Find out the specs on the clamp bolts and replace them with some keyed bolts with the same pitch and thread. That or get some Loctite green -- you'll need an air gun to take em off though 


- Greg -


----------



## AGR (Oct 16, 2005)

When my rail cleats are not being used, they are in the compartment under the net below the back seat, on the passenger side. :cheers:


----------



## MrFancypants (Nov 18, 2005)

AGR said:


> When my rail cleats are not being used, they are in the compartment under the net below the back seat, on the passenger side.


Hehe.. Same here (sorta).

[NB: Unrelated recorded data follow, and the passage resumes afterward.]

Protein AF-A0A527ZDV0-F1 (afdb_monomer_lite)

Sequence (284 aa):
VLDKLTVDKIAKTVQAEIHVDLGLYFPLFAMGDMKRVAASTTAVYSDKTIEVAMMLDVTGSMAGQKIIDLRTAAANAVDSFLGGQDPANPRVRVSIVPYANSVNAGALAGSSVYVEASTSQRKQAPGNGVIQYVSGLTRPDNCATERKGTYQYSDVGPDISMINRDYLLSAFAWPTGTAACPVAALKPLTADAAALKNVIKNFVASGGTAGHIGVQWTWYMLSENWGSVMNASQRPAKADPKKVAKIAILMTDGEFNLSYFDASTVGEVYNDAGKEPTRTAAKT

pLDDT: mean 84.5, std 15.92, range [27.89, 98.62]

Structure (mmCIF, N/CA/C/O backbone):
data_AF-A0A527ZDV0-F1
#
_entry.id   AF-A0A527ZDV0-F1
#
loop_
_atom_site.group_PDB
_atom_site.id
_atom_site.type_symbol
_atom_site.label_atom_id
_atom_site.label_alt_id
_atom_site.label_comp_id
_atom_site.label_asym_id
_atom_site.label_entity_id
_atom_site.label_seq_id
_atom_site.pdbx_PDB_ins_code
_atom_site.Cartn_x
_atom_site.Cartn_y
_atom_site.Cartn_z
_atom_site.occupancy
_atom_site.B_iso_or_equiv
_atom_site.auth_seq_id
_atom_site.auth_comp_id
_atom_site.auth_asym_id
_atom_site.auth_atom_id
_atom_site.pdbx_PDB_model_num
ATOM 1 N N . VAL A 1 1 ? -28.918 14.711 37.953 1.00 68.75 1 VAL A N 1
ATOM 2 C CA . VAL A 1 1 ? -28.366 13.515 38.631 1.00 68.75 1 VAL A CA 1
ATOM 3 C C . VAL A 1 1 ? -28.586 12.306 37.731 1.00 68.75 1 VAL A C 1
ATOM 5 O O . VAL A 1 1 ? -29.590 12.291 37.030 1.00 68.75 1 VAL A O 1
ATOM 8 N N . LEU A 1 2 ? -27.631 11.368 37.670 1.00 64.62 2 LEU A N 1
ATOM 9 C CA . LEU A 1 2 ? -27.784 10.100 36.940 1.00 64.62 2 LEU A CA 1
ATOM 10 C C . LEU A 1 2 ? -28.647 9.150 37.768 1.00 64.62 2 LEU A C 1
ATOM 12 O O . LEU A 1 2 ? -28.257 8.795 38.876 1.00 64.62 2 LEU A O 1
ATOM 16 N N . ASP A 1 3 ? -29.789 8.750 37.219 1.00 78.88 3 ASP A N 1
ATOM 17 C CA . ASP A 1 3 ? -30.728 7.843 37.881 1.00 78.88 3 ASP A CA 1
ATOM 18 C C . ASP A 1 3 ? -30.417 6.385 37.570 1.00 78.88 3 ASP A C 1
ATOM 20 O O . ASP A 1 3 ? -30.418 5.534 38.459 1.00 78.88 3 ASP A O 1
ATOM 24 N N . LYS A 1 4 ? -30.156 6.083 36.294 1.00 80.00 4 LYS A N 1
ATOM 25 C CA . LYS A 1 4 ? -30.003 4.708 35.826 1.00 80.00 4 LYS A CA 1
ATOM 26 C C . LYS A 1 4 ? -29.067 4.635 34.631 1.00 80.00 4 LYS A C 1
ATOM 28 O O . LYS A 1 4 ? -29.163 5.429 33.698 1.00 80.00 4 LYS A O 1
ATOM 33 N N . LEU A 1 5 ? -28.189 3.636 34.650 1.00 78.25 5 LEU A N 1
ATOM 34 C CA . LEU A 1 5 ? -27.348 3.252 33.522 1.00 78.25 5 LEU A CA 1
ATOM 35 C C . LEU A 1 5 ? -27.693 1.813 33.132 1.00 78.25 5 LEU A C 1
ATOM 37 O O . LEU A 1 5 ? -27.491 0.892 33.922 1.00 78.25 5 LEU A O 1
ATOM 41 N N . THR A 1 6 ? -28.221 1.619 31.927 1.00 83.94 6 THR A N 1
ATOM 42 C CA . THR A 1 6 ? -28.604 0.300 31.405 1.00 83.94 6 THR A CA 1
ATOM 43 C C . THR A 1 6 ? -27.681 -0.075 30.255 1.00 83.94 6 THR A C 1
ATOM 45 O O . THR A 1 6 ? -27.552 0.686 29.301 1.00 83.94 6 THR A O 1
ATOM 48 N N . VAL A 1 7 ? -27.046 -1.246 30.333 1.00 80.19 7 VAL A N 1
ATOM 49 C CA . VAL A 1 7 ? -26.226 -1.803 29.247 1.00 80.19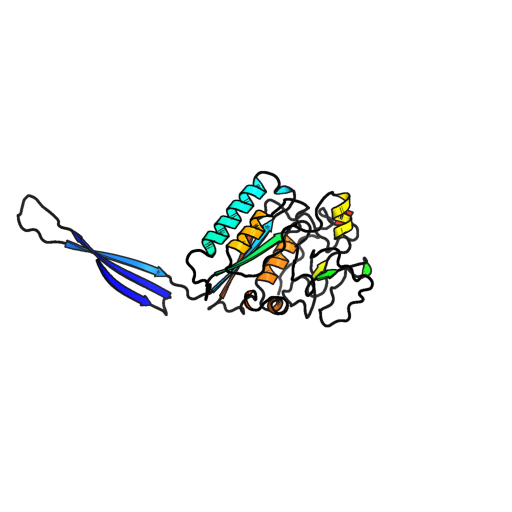 7 VAL A CA 1
ATOM 50 C C . VAL A 1 7 ? -26.956 -3.005 28.660 1.00 80.19 7 VAL A C 1
ATOM 52 O O . VAL A 1 7 ? -27.007 -4.066 29.284 1.00 80.19 7 VAL A O 1
ATOM 55 N N . ASP A 1 8 ? -27.504 -2.847 27.459 1.00 72.69 8 ASP A N 1
ATOM 56 C CA . ASP A 1 8 ? -28.113 -3.931 26.697 1.00 72.69 8 ASP A CA 1
ATOM 57 C C . ASP A 1 8 ? -27.080 -4.519 25.729 1.00 72.69 8 ASP A C 1
ATOM 59 O O . ASP A 1 8 ? -26.717 -3.930 24.709 1.00 72.69 8 ASP A O 1
ATOM 63 N N . LYS A 1 9 ? -26.585 -5.714 26.059 1.00 70.44 9 LYS A N 1
ATOM 64 C CA . LYS A 1 9 ? -25.585 -6.426 25.251 1.00 70.44 9 LYS A CA 1
ATOM 65 C C . LYS A 1 9 ? -26.178 -7.071 23.994 1.00 70.44 9 LYS A C 1
ATOM 67 O O . LYS A 1 9 ? -25.423 -7.394 23.081 1.00 70.44 9 LYS A O 1
ATOM 72 N N . ILE A 1 10 ? -27.497 -7.269 23.945 1.00 68.00 10 ILE A N 1
ATOM 73 C CA . ILE A 1 10 ? -28.203 -7.865 22.806 1.00 68.00 10 ILE A CA 1
ATOM 74 C C . ILE A 1 10 ? -28.531 -6.769 21.791 1.00 68.00 10 ILE A C 1
ATOM 76 O O . ILE A 1 10 ? -28.166 -6.891 20.623 1.00 68.00 10 ILE A O 1
ATOM 80 N N . ALA A 1 11 ? -29.144 -5.674 22.248 1.00 68.44 11 ALA A N 1
ATOM 81 C CA . ALA A 1 11 ? -29.427 -4.501 21.421 1.00 68.44 11 ALA A CA 1
ATOM 82 C C . ALA A 1 11 ? -28.184 -3.635 21.158 1.00 68.44 11 ALA A C 1
ATOM 84 O O . ALA A 1 11 ? -28.227 -2.745 20.310 1.00 68.44 11 ALA A O 1
ATOM 85 N N . LYS A 1 12 ? -27.069 -3.914 21.850 1.00 70.81 12 LYS A N 1
ATOM 86 C CA . LYS A 1 12 ? -25.800 -3.183 21.745 1.00 70.81 12 LYS A CA 1
ATOM 87 C C . LYS A 1 12 ? -25.950 -1.704 22.098 1.00 70.81 12 LYS A C 1
ATOM 89 O O . LYS A 1 12 ? -25.376 -0.844 21.438 1.00 70.81 12 LYS A O 1
ATOM 94 N N . THR A 1 13 ? -26.707 -1.393 23.143 1.00 69.81 13 THR A N 1
ATOM 95 C CA . THR A 1 13 ? -26.961 -0.017 23.576 1.00 69.81 13 THR A CA 1
ATOM 96 C C . THR A 1 13 ? -26.562 0.210 25.028 1.00 69.81 13 THR A C 1
ATOM 98 O O . THR A 1 13 ? -26.643 -0.674 25.878 1.00 69.81 13 THR A O 1
ATOM 101 N N . VAL A 1 14 ? -26.109 1.425 25.313 1.00 76.44 14 VAL A N 1
ATOM 102 C CA . VAL A 1 14 ? -25.928 1.963 26.656 1.00 76.44 14 VAL A CA 1
ATOM 103 C C . VAL A 1 14 ? -26.887 3.132 26.790 1.00 76.44 14 VAL A C 1
ATOM 105 O O . VAL A 1 14 ? -26.771 4.116 26.063 1.00 76.44 14 VAL A O 1
ATOM 108 N N . GLN A 1 15 ? -27.845 3.012 27.698 1.00 78.62 15 GLN A N 1
ATOM 109 C CA . GLN A 1 15 ? -28.835 4.042 27.974 1.00 78.62 15 GLN A CA 1
ATOM 110 C C . GLN A 1 15 ? -28.552 4.672 29.335 1.00 78.62 15 GLN A C 1
ATOM 112 O O . GLN A 1 15 ? -28.437 3.961 30.336 1.00 78.62 15 GLN A O 1
ATOM 117 N N . ALA A 1 16 ? -28.452 5.997 29.364 1.00 77.88 16 ALA A N 1
ATOM 118 C CA . ALA A 1 16 ? -28.330 6.783 30.581 1.00 77.88 16 ALA A CA 1
ATOM 119 C C . ALA A 1 16 ? -29.602 7.612 30.778 1.00 77.88 16 ALA A C 1
ATOM 121 O O . ALA A 1 16 ? -30.021 8.358 29.891 1.00 77.88 16 ALA A O 1
ATOM 122 N N . GLU A 1 17 ? -30.211 7.477 31.948 1.00 79.31 17 GLU A N 1
ATOM 123 C CA . GLU A 1 17 ? -31.352 8.281 32.376 1.00 79.31 17 GLU A CA 1
ATOM 124 C C . GLU A 1 17 ? -30.871 9.284 33.417 1.00 79.31 17 GLU A C 1
ATOM 126 O O . GLU A 1 17 ? -30.293 8.910 34.441 1.00 79.31 17 GLU A O 1
ATOM 131 N N . ILE A 1 18 ? -31.076 10.565 33.132 1.00 78.31 18 ILE A N 1
ATOM 132 C CA . ILE A 1 18 ? -30.704 11.676 34.002 1.00 78.31 18 ILE A CA 1
ATOM 133 C C . ILE A 1 18 ? -31.931 12.539 34.263 1.00 78.31 18 ILE A C 1
ATOM 135 O O . ILE A 1 18 ? -32.757 12.753 33.377 1.00 78.31 18 ILE A O 1
ATOM 139 N N . HIS A 1 19 ? -32.016 13.105 35.461 1.00 79.69 19 HIS A N 1
ATOM 140 C CA . HIS A 1 19 ? -32.987 14.152 35.748 1.00 79.69 19 HIS A CA 1
ATOM 141 C C . HIS A 1 19 ? -32.321 15.444 36.204 1.00 79.69 19 HIS A C 1
ATOM 143 O O . HIS A 1 19 ? -31.220 15.446 36.767 1.00 79.69 19 HIS A O 1
ATOM 149 N N . VAL A 1 20 ? -33.025 16.549 35.986 1.00 69.50 20 VAL A N 1
ATOM 150 C CA . VAL A 1 20 ? -32.747 17.839 36.616 1.00 69.50 20 VAL A CA 1
ATOM 151 C C . VAL A 1 20 ? -34.025 18.296 37.302 1.00 69.50 20 VAL A C 1
ATOM 153 O O . VAL A 1 20 ? -35.100 18.271 36.701 1.00 69.50 20 VAL A O 1
ATOM 156 N N . ASP A 1 21 ? -33.906 18.695 38.562 1.00 74.75 21 ASP A N 1
ATOM 157 C CA . ASP A 1 21 ? -35.006 19.303 39.296 1.00 74.75 21 ASP A CA 1
ATOM 158 C C . ASP A 1 21 ? -34.934 20.823 39.089 1.00 74.75 21 ASP A C 1
ATOM 160 O O . ASP A 1 21 ? -33.939 21.466 39.430 1.00 74.75 21 ASP A O 1
ATOM 164 N N . LEU A 1 22 ? -35.968 21.393 38.468 1.00 59.03 22 LEU A N 1
ATOM 165 C CA . LEU A 1 22 ? -36.077 22.827 38.213 1.00 59.03 22 LEU A CA 1
ATOM 166 C C . LEU A 1 22 ? -37.039 23.457 39.220 1.00 59.03 22 LEU A C 1
ATOM 168 O O . LEU A 1 22 ? -38.200 23.052 39.324 1.00 59.03 22 LEU A O 1
ATOM 172 N N . GLY A 1 23 ? -36.570 24.481 39.933 1.00 53.44 23 GLY A N 1
ATOM 173 C CA . GLY A 1 23 ? -37.438 25.354 40.716 1.00 53.44 23 GLY A CA 1
ATOM 174 C C . GLY A 1 23 ? -38.197 26.293 39.782 1.00 53.44 23 GLY A C 1
ATOM 175 O O . GLY A 1 23 ? -37.603 27.203 39.208 1.00 53.44 23 GLY A O 1
ATOM 176 N N . LEU A 1 24 ? -39.499 26.073 39.607 1.00 53.81 24 LEU A N 1
ATOM 177 C CA . LEU A 1 24 ? -40.360 26.975 38.843 1.00 53.81 24 LEU A CA 1
ATOM 178 C C . LEU A 1 24 ? -40.987 27.990 39.803 1.00 53.81 24 LEU A C 1
ATOM 180 O O . LEU A 1 24 ? -41.691 27.609 40.736 1.00 53.81 24 LEU A O 1
ATOM 184 N N . TYR A 1 25 ? -40.732 29.281 39.581 1.00 48.66 25 TYR A N 1
ATOM 185 C CA . TYR A 1 25 ? -41.302 30.362 40.386 1.00 48.66 25 TYR A CA 1
ATOM 186 C C . TYR A 1 25 ? -42.387 31.093 39.592 1.00 48.66 25 TYR A C 1
ATOM 188 O O . TYR A 1 25 ? -42.089 31.798 38.628 1.00 48.66 25 TYR A O 1
ATOM 196 N N . PHE A 1 26 ? -43.647 30.930 39.999 1.00 53.75 26 PHE A N 1
ATOM 197 C CA . PHE A 1 26 ? -44.776 31.688 39.458 1.00 53.75 26 PHE A CA 1
ATOM 198 C C . PHE A 1 26 ? -45.208 32.748 40.486 1.00 53.75 26 PHE A C 1
ATOM 200 O O . PHE A 1 26 ? -45.685 32.384 41.560 1.00 53.75 26 PHE A O 1
ATOM 207 N N . PRO A 1 27 ? -45.076 34.056 40.193 1.00 48.78 27 PRO A N 1
ATOM 208 C CA . PRO A 1 27 ? -45.184 35.124 41.197 1.00 48.78 27 PRO A CA 1
ATOM 209 C C . PRO A 1 27 ? -46.600 35.391 41.751 1.00 48.78 27 PRO A C 1
ATOM 211 O O . PRO A 1 27 ? -46.770 36.324 42.527 1.00 48.78 27 PRO A O 1
ATOM 214 N N . LEU A 1 28 ? -47.616 34.601 41.382 1.00 50.75 28 LEU A N 1
ATOM 215 C CA . LEU A 1 28 ? -49.012 34.805 41.806 1.00 50.75 28 LEU A CA 1
ATOM 216 C C . LEU A 1 28 ? -49.543 33.768 42.810 1.00 50.75 28 LEU A C 1
ATOM 218 O O . LEU A 1 28 ? -50.578 34.017 43.419 1.00 50.75 28 LEU A O 1
ATOM 222 N N . PHE A 1 29 ? -48.832 32.661 43.050 1.00 50.50 29 PHE A N 1
ATOM 223 C CA . PHE A 1 29 ? -49.179 31.694 44.097 1.00 50.50 29 PHE A CA 1
ATOM 224 C C . PHE A 1 29 ? -47.901 31.182 44.764 1.00 50.50 29 PHE A C 1
ATOM 226 O O . PHE A 1 29 ? -47.093 30.487 44.154 1.00 50.50 29 PHE A O 1
ATOM 233 N N . ALA A 1 30 ? -47.698 31.555 46.026 1.00 51.81 30 ALA A N 1
ATOM 234 C CA . ALA A 1 30 ? -46.574 31.092 46.823 1.00 51.81 30 ALA A CA 1
ATOM 235 C C . ALA A 1 30 ? -46.768 29.618 47.214 1.00 51.81 30 ALA A C 1
ATOM 237 O O . ALA A 1 30 ? -47.433 29.335 48.202 1.00 51.81 30 ALA A O 1
ATOM 238 N N . MET A 1 31 ? -46.188 28.696 46.442 1.00 49.16 31 MET A N 1
ATOM 239 C CA . MET A 1 31 ? -45.766 27.355 46.874 1.00 49.16 31 MET A CA 1
ATOM 240 C C . MET A 1 31 ? -44.824 26.781 45.804 1.00 49.16 31 MET A C 1
ATOM 242 O O . MET A 1 31 ? -45.233 26.499 44.681 1.00 49.16 31 MET A O 1
ATOM 246 N N . GLY A 1 32 ? -43.531 26.713 46.127 1.00 55.28 32 GLY A N 1
ATOM 247 C CA . GLY A 1 32 ? -42.485 26.259 45.215 1.00 55.28 32 GLY A CA 1
ATOM 248 C C . GLY A 1 32 ? -42.348 24.743 45.232 1.00 55.28 32 GLY A C 1
ATOM 249 O O . GLY A 1 32 ? -41.705 24.206 46.128 1.00 55.28 32 GLY A O 1
ATOM 250 N N . ASP A 1 33 ? -42.891 24.079 44.215 1.00 58.06 33 ASP A N 1
ATOM 251 C CA . ASP A 1 33 ? -42.604 22.670 43.952 1.00 58.06 33 ASP A CA 1
ATOM 252 C C . ASP A 1 33 ? -41.522 22.553 42.875 1.00 58.06 33 ASP A C 1
ATOM 254 O O . ASP A 1 33 ? -41.663 23.055 41.756 1.00 58.06 33 ASP A O 1
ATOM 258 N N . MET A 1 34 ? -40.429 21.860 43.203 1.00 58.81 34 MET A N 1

I found I can fit all four cleats, the stoppers and two ratcheting tiedowns in the small compartment under the drivers side rear passenger seat cubby. I dont have a bed extender though -- silly gizmo IMO.


- Greg -


----------



## SD Frontier (Oct 17, 2005)

MrFancypants said:


> Hehe.. Same here (sorta). I found I can fit all four cleats, the stoppers and two ratcheting tiedowns in the small compartment under the drivers side rear passenger seat cubby. I dont have a bed extender though -- silly gizmo IMO.
> 
> 
> - Greg -


REALLY!?! SILLY?!? I dont think so. the good thing about the bed extender on the utili-trac is that you can slide the bed extender to but up against the front of the bed to maximize the bed length. then when the need arises, you can slide the extender to the foot of the bed and fold it onto the tailgate and extend the bed 1.5 - 2ft. this is a huge step up from my buddy's bed extender that he could not move around. this was evident this past weekend when we loaded snowboards in the back of our trucks and he had to maneuver the boards away fron the extender and i just slid mine up and out of the way. 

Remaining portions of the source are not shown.